21. As mentioned above, the Government had initially proposed the punishment of reverting the petitioner to the lower post for a period of two years which punishment was enhanced upon acceptance of the advice of the GPSC. The prejudice to the petitioner by non-supply of the copy of the GPSC advise is writ large on the face of the record. The impugned order of punishment, therefore, shall have to be quashed and set aside.

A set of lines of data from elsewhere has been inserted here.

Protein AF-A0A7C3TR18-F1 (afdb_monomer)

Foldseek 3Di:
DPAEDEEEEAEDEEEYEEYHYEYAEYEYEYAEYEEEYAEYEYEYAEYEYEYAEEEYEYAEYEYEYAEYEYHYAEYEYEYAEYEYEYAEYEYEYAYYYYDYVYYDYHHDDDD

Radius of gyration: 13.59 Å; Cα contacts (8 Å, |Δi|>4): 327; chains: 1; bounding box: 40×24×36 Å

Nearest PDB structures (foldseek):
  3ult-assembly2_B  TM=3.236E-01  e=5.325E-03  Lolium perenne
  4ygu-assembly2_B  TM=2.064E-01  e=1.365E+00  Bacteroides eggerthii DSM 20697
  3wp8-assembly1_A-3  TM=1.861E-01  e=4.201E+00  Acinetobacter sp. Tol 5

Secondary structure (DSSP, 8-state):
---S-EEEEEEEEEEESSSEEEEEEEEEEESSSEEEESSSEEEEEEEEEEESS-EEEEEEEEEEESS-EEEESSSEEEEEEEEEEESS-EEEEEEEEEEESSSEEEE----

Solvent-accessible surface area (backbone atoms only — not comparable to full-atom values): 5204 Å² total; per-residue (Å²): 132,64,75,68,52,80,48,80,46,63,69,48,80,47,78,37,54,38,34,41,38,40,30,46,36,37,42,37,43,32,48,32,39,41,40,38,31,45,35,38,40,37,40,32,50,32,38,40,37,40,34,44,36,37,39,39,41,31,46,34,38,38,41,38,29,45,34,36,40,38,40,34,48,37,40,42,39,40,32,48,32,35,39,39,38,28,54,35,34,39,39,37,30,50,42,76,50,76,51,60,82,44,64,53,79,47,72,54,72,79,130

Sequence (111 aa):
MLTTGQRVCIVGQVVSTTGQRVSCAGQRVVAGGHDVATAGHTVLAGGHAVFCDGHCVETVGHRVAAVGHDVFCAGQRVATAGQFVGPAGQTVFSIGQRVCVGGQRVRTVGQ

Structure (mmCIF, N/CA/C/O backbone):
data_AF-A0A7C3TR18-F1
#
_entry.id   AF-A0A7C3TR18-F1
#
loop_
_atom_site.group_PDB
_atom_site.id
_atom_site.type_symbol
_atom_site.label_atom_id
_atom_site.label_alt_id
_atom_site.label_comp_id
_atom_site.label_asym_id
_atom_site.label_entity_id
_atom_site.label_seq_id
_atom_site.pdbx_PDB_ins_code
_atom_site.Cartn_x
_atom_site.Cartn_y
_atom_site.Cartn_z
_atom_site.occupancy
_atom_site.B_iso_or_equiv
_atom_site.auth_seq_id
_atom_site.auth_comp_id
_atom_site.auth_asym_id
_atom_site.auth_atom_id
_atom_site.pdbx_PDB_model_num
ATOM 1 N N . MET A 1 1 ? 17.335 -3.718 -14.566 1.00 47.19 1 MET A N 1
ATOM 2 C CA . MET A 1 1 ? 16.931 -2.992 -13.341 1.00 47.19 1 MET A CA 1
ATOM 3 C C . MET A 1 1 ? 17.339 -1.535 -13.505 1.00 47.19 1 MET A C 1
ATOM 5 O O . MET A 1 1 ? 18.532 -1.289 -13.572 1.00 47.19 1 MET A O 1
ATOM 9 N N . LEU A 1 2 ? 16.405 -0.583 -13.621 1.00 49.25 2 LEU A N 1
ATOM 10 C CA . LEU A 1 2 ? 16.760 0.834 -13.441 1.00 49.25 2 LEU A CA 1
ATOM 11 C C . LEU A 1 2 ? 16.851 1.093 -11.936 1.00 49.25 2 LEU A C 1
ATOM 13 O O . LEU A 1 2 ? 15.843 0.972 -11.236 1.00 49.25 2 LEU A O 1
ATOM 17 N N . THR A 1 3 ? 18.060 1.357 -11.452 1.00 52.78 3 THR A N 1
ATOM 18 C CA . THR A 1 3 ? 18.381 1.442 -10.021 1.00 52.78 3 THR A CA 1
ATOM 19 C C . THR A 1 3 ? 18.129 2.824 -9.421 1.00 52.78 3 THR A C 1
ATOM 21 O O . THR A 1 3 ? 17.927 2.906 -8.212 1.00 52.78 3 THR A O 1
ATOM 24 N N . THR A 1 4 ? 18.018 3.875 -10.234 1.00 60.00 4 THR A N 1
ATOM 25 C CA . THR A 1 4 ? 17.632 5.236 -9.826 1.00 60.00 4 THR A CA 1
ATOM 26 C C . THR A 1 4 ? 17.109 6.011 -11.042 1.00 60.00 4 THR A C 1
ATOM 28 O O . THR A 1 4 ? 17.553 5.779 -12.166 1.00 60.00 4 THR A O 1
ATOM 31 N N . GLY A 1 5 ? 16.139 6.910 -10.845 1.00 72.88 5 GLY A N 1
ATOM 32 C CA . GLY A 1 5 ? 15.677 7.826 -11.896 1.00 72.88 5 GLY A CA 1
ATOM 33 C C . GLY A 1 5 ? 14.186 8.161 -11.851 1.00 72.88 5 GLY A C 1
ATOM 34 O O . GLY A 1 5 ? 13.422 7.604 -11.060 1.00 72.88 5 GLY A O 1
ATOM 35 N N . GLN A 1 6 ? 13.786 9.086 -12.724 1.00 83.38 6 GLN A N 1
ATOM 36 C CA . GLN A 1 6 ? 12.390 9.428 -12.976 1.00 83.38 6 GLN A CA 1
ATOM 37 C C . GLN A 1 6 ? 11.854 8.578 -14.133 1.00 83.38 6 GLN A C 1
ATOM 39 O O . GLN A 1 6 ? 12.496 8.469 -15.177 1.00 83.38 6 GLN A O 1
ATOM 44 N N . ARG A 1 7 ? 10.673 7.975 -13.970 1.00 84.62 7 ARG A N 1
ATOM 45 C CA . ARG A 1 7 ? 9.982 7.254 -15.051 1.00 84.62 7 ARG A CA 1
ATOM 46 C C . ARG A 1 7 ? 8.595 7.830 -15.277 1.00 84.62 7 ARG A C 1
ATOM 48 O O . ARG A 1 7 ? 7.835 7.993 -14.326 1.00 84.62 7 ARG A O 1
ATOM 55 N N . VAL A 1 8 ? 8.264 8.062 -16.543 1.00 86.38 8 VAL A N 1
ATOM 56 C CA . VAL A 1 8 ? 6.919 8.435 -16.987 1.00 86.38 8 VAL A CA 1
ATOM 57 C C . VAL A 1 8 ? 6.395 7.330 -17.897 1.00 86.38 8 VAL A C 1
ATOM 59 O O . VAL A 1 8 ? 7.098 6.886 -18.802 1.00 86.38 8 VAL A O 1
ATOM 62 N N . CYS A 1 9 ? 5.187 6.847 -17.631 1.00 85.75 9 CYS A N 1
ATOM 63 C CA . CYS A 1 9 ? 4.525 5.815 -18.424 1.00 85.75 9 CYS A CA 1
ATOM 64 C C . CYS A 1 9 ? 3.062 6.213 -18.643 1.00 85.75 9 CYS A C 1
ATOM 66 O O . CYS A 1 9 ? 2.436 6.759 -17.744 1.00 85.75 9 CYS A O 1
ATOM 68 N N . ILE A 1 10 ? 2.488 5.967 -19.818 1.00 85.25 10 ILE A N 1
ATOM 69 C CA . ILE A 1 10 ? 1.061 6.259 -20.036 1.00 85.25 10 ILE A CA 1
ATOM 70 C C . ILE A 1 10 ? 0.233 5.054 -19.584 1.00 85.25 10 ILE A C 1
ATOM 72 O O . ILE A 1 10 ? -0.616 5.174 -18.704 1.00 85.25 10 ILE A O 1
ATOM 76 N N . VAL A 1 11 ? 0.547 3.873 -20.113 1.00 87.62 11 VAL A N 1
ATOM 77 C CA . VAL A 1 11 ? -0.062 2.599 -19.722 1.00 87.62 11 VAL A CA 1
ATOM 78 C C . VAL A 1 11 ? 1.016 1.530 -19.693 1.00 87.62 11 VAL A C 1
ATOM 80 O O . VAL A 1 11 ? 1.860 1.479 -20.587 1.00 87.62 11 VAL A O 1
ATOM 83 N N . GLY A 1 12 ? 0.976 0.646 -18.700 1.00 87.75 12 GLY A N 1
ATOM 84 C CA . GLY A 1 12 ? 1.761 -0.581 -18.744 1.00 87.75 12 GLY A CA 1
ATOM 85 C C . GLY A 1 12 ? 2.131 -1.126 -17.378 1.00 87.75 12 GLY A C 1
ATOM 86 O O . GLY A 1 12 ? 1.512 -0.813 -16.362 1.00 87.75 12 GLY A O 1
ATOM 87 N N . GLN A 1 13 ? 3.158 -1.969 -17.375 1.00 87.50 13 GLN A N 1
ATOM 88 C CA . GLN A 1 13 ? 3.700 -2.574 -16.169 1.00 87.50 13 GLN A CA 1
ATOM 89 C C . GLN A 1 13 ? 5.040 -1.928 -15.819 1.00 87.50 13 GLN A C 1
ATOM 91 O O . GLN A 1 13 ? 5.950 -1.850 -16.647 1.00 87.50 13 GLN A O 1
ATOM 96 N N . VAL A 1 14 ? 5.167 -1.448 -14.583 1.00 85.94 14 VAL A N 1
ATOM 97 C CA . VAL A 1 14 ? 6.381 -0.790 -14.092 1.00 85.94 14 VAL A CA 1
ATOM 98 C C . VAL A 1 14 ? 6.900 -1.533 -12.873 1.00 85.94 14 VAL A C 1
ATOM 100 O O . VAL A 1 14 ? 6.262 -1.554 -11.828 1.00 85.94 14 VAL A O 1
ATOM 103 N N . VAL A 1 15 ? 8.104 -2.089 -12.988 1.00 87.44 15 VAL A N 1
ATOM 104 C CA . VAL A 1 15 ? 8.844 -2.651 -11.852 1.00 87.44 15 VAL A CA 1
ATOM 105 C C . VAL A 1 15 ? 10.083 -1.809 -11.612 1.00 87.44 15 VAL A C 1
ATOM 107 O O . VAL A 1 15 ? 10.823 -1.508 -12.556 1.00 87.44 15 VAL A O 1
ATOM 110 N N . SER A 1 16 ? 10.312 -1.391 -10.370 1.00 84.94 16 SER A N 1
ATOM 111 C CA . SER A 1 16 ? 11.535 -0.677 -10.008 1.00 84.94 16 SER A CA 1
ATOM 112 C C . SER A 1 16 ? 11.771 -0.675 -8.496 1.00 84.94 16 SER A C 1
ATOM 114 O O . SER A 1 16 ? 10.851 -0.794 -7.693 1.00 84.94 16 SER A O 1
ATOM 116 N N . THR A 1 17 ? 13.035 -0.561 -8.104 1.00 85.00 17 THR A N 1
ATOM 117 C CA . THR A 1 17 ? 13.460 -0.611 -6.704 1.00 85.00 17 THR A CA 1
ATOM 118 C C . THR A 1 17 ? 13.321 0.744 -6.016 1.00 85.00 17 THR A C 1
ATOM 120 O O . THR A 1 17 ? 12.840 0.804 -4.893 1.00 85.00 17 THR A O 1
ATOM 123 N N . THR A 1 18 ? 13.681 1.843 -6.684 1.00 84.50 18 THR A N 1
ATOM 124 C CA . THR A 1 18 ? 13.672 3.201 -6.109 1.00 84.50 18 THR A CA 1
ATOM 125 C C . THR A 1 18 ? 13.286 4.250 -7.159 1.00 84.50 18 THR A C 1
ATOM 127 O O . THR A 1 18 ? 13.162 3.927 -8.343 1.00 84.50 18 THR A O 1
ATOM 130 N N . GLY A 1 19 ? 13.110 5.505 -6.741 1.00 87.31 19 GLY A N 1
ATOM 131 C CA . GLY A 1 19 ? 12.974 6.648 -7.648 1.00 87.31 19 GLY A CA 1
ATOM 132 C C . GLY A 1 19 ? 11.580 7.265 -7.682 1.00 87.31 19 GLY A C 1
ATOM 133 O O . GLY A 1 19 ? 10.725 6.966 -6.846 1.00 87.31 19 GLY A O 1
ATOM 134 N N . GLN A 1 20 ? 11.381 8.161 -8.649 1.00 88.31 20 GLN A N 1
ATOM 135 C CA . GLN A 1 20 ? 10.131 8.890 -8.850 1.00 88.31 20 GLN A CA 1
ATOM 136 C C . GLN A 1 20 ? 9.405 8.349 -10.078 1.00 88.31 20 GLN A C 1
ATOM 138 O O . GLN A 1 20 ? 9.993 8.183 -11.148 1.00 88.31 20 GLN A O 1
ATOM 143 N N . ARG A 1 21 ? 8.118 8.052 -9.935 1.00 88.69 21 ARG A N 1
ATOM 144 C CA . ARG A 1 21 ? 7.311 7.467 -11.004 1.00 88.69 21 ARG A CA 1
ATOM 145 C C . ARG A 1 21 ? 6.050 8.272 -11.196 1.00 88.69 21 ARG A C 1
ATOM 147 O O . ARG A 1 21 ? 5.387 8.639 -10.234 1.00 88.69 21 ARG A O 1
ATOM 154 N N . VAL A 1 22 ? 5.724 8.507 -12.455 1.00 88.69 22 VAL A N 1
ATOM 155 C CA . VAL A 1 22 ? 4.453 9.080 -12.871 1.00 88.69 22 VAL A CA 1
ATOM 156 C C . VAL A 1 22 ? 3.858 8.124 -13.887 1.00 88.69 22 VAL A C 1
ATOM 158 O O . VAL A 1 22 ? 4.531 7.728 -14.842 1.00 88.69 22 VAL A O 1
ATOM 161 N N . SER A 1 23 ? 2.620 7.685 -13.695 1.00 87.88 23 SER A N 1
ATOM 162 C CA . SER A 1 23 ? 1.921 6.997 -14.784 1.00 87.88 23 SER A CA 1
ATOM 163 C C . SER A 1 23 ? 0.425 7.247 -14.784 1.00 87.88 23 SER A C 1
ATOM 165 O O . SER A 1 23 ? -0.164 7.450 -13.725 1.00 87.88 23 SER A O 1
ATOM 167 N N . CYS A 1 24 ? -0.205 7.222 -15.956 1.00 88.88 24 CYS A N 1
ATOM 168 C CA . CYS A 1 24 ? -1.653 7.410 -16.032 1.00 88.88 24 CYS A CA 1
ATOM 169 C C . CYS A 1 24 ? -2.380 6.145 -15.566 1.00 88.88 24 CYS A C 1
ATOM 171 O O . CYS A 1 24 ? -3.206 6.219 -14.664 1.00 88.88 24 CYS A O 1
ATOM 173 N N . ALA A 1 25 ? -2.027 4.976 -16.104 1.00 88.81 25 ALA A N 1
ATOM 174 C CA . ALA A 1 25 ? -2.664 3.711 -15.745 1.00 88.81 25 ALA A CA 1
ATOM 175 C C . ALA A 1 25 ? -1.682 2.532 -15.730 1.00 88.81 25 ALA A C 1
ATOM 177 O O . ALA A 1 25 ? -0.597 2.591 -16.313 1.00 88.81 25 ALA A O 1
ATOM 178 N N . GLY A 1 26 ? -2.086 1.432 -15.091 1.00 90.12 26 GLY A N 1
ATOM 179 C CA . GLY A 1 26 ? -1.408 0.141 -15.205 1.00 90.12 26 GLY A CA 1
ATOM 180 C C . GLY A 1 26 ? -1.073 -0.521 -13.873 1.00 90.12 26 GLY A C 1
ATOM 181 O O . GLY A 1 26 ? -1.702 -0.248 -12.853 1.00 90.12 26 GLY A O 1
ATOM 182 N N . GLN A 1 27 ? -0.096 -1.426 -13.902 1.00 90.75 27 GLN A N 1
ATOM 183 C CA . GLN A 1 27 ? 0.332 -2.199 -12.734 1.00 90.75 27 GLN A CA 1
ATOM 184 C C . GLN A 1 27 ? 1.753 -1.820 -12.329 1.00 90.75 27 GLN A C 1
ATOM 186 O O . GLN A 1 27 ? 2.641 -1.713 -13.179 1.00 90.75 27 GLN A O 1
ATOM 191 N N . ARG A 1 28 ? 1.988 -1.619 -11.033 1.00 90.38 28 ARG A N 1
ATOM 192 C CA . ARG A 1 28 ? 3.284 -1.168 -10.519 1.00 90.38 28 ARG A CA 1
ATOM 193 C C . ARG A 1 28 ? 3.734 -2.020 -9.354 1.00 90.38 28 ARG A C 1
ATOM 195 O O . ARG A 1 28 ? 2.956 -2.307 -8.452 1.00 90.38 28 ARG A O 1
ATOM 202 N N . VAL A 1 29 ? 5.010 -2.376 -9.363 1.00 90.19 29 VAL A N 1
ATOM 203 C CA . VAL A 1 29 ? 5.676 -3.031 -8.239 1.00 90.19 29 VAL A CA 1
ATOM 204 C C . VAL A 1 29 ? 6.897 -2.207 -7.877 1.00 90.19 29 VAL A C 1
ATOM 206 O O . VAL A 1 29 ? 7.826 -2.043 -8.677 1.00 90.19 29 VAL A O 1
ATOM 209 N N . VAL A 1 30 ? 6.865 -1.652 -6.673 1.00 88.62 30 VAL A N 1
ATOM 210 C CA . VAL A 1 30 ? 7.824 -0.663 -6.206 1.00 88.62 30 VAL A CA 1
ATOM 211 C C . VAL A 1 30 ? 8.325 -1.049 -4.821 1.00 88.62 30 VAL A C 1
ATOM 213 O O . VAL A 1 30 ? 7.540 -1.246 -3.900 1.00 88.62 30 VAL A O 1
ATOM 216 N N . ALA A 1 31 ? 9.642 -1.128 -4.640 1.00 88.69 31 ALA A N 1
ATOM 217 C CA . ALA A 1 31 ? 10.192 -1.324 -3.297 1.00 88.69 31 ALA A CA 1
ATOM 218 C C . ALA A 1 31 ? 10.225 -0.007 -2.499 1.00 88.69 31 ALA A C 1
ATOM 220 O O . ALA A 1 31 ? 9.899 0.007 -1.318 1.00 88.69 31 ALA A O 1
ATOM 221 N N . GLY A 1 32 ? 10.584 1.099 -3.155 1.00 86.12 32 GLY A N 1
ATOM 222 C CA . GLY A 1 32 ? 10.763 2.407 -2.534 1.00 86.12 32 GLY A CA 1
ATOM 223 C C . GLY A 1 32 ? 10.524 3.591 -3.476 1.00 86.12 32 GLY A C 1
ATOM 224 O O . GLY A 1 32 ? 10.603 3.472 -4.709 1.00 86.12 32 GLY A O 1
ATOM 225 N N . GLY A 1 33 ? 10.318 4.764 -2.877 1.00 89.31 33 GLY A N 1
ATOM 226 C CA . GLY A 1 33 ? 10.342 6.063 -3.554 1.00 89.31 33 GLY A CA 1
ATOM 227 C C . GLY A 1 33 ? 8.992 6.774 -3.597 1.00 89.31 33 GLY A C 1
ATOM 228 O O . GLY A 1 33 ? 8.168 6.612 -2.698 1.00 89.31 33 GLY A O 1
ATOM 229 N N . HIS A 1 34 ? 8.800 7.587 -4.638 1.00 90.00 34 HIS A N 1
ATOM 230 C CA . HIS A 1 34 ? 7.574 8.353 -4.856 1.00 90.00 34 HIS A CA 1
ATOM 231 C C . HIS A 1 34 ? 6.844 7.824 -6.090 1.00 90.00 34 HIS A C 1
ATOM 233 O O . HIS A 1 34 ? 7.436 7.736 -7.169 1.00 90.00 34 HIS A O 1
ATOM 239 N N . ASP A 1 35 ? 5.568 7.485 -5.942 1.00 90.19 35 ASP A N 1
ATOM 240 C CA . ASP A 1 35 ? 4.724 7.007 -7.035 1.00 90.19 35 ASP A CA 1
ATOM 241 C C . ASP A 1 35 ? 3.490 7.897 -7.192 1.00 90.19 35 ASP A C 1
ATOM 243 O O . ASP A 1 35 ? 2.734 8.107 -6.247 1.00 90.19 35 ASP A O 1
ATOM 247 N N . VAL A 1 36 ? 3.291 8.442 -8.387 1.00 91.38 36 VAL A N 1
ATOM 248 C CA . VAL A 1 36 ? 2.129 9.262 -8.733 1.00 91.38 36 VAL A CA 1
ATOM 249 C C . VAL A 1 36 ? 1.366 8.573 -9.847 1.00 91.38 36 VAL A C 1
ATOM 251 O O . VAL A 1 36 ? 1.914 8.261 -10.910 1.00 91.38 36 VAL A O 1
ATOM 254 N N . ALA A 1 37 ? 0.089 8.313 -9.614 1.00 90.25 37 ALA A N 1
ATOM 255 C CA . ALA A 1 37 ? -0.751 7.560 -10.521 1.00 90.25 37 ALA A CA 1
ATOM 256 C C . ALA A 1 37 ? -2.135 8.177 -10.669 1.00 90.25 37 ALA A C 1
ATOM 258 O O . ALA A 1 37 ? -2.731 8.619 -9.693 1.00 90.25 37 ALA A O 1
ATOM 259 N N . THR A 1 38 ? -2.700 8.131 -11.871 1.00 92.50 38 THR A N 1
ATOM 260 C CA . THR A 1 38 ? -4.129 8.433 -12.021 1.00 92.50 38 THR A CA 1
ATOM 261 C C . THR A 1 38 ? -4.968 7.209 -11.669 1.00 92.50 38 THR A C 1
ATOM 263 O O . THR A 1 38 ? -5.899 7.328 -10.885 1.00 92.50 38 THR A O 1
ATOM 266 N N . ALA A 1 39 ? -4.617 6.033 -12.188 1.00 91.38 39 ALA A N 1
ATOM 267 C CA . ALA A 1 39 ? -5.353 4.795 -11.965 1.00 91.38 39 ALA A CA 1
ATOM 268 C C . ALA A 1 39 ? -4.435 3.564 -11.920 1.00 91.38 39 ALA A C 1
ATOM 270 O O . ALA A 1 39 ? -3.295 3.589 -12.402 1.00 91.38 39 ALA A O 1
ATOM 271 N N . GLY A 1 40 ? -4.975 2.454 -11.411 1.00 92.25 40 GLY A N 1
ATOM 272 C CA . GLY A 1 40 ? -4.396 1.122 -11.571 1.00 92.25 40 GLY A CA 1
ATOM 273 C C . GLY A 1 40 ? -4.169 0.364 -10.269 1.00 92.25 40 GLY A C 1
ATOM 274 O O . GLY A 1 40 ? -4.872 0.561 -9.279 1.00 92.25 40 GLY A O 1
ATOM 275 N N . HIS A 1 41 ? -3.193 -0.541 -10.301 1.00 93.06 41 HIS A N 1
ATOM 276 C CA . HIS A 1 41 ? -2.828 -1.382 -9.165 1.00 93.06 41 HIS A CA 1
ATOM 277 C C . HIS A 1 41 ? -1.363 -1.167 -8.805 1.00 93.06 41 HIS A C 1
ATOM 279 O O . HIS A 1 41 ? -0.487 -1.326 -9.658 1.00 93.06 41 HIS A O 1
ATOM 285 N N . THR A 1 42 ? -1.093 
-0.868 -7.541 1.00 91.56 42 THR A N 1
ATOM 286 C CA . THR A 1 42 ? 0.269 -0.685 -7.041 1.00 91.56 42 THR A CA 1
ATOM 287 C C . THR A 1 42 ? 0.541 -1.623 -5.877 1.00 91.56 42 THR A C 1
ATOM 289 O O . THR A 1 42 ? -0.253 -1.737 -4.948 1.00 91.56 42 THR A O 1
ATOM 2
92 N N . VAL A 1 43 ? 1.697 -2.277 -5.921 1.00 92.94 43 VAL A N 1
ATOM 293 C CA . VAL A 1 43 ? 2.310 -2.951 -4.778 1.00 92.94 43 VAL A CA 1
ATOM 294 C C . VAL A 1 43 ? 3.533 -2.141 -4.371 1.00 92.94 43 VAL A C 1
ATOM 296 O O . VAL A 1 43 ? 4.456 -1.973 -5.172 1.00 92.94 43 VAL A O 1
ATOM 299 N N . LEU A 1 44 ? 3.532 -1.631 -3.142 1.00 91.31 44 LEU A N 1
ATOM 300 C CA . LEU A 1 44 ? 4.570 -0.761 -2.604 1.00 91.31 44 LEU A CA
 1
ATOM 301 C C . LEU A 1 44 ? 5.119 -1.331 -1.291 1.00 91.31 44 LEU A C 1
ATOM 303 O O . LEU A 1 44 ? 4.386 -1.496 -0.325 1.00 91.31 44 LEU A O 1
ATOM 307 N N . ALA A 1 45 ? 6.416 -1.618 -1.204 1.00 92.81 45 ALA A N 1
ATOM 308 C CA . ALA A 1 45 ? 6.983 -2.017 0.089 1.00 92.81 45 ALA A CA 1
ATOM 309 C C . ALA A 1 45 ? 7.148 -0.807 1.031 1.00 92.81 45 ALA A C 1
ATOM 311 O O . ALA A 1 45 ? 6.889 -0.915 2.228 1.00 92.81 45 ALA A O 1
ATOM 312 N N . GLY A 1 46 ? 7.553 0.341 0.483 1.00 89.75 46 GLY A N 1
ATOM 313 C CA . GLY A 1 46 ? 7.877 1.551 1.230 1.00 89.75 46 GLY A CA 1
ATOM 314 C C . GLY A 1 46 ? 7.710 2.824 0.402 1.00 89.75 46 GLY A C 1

22. Accordingly, the impugned order dated 11.9.04 is hereby quashed and set aside. It will, however, be open for the Government to proceed further with the departmental proceedings from the stage of supply of the copy of the advice of the GPSC to the petitioner to make representation with respect to the same. Counsel for the petitioner submitted that while the petitioner makes such a representation, he would like to take additional ground with respect to non-supply of essential documents to him. Without expressing any opinion on the validity of such a request, I am sure the Government will dispose of such a request also in accordance with law. The petition is accordingly allowed. Rule is made absolute to the above extent with no order as to costs.